Question

The equation of the circle whose radius is 5 and which touches the circle $x ^ { 2 } + y ^ { 2 } - 2 x - 4 y - 20 = 0$ externally at the point (5, 5), is.

• A. $x ^ { 2 } + y ^ { 2 } - 18 x - 16 y - 120 = 0$
• B. $x ^ { 2 } + y ^ { 2 } - 18 x - 16 y + 120 = 0$
• C. $x ^ { 2 } + y ^ { 2 } + 18 x + 16 y - 120 = 0$
• D. $x ^ { 2 } + y ^ { 2 } + 18 x - 16 y + 120 = 0$

Answer 1

Answer: (B)

$x ^ { 2 } + y ^ { 2 } - 18 x - 16 y + 120 = 0$

Answer 2

Let the centre of the required circle be $\left( x _ { 1 } , y _ { 1 } \right)$ and the centre of given circle is (1, 2).
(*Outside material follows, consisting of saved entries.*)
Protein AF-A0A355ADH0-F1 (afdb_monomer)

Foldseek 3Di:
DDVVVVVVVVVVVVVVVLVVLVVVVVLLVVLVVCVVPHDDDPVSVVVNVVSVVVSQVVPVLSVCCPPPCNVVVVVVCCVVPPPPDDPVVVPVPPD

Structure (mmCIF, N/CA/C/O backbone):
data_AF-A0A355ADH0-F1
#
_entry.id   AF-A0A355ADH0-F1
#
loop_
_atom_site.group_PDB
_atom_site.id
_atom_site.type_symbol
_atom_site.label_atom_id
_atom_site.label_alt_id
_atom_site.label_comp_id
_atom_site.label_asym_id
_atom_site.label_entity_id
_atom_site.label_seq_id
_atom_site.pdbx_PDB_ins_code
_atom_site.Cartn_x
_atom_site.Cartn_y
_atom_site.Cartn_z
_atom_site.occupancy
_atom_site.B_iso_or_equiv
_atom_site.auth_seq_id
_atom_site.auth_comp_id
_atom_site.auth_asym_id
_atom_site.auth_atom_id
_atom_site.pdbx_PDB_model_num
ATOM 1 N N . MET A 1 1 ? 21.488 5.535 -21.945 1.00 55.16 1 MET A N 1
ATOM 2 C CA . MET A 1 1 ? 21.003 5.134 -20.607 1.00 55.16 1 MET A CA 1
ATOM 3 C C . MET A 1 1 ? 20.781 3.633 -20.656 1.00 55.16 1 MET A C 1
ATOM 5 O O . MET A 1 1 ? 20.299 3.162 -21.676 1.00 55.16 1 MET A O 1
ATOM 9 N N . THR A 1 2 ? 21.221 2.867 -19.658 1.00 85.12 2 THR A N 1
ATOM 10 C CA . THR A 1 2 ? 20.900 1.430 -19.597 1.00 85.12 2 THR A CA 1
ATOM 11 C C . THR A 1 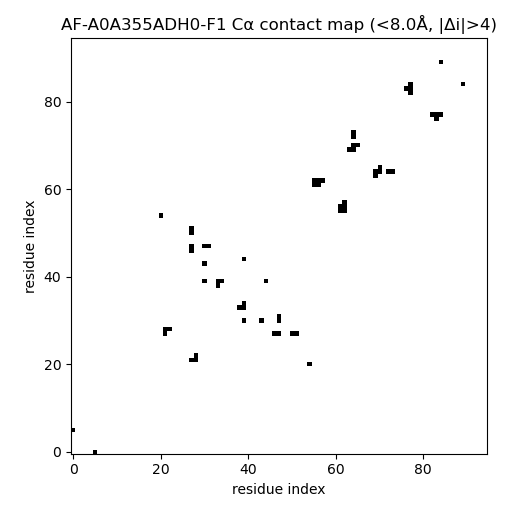2 ? 19.442 1.275 -19.137 1.00 85.12 2 THR A C 1
ATOM 13 O O . THR A 1 2 ? 18.927 2.149 -18.437 1.00 85.12 2 THR A O 1
ATOM 16 N N . GLY A 1 3 ? 18.773 0.168 -19.474 1.00 85.94 3 GLY A N 1
ATOM 17 C CA 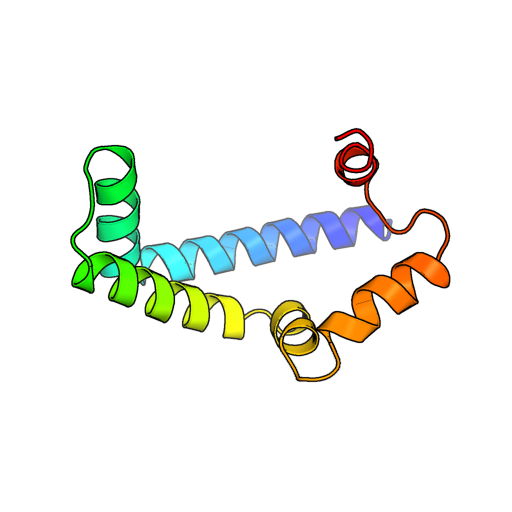. GLY A 1 3 ? 17.393 -0.075 -19.016 1.00 85.94 3 GLY A CA 1
ATOM 18 C C . GLY A 1 3 ? 17.252 -0.107 -17.484 1.00 85.94 3 GLY A C 1
ATOM 19 O O . GLY A 1 3 ? 16.212 0.252 -16.939 1.00 85.94 3 GLY A O 1
ATOM 20 N N . VAL A 1 4 ? 18.324 -0.453 -16.762 1.00 87.06 4 VAL A N 1
ATOM 21 C CA . VAL A 1 4 ? 18.360 -0.426 -15.289 1.00 87.06 4 VAL A CA 1
ATOM 22 C C . 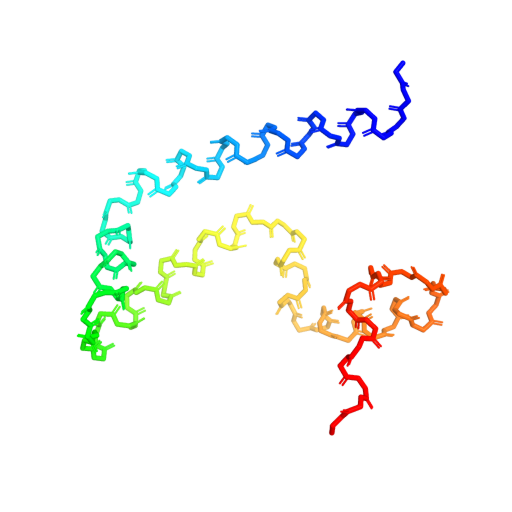VAL A 1 4 ? 18.249 1.007 -14.757 1.00 87.06 4 VAL A C 1
ATOM 24 O O . VAL A 1 4 ? 17.568 1.255 -13.758 1.00 87.06 4 VAL A O 1
ATOM 27 N N . GLU A 1 5 ? 18.869 1.965 -15.440 1.00 88.50 5 GLU A N 1
ATOM 28 C CA . GLU A 1 5 ? 18.885 3.366 -15.022 1.00 88.50 5 GLU A CA 1
ATOM 29 C C . GLU A 1 5 ? 17.518 4.024 -15.253 1.00 88.50 5 GLU A C 1
ATOM 31 O O . GLU A 1 5 ? 17.060 4.811 -14.422 1.00 88.50 5 GLU A O 1
ATOM 36 N N . GLU A 1 6 ? 16.819 3.629 -16.319 1.00 90.50 6 GLU A N 1
ATOM 37 C CA . GLU A 1 6 ? 15.442 4.046 -16.606 1.00 90.50 6 GLU A CA 1
ATOM 38 C C . GLU A 1 6 ? 14.445 3.483 -15.585 1.00 90.50 6 GLU A C 1
ATOM 40 O O . GLU A 1 6 ? 13.588 4.213 -15.081 1.00 90.50 6 GLU A O 1
ATOM 45 N N . ILE A 1 7 ? 14.592 2.212 -15.196 1.00 89.44 7 ILE A N 1
ATOM 46 C CA . ILE A 1 7 ? 13.759 1.604 -14.149 1.00 89.44 7 ILE A CA 1
ATOM 47 C C . ILE A 1 7 ? 13.979 2.310 -12.805 1.00 89.44 7 ILE A C 1
ATOM 49 O O . ILE A 1 7 ? 13.008 2.649 -12.125 1.00 89.44 7 ILE A O 1
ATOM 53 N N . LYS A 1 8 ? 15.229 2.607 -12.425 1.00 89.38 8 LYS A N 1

Since radii of both circles are same, therefore, point of contact (5, 5) is the mid point of the line joining the centres of both circles. Hence $x _ { 1 } = 9$ and $y _ { 1 } = 8$.Hence the required equation is$( x - 9 ) ^ { 2 } + ( y - 8 ) ^ { 2 } = 25$ $\Rightarrow x ^ { 2 } + y ^ { 2 } - 18 x - 16 y + 120 = 0$.

Trick : The point (5, 5) must satisfy the required circle. Hence the required equation is given by (2).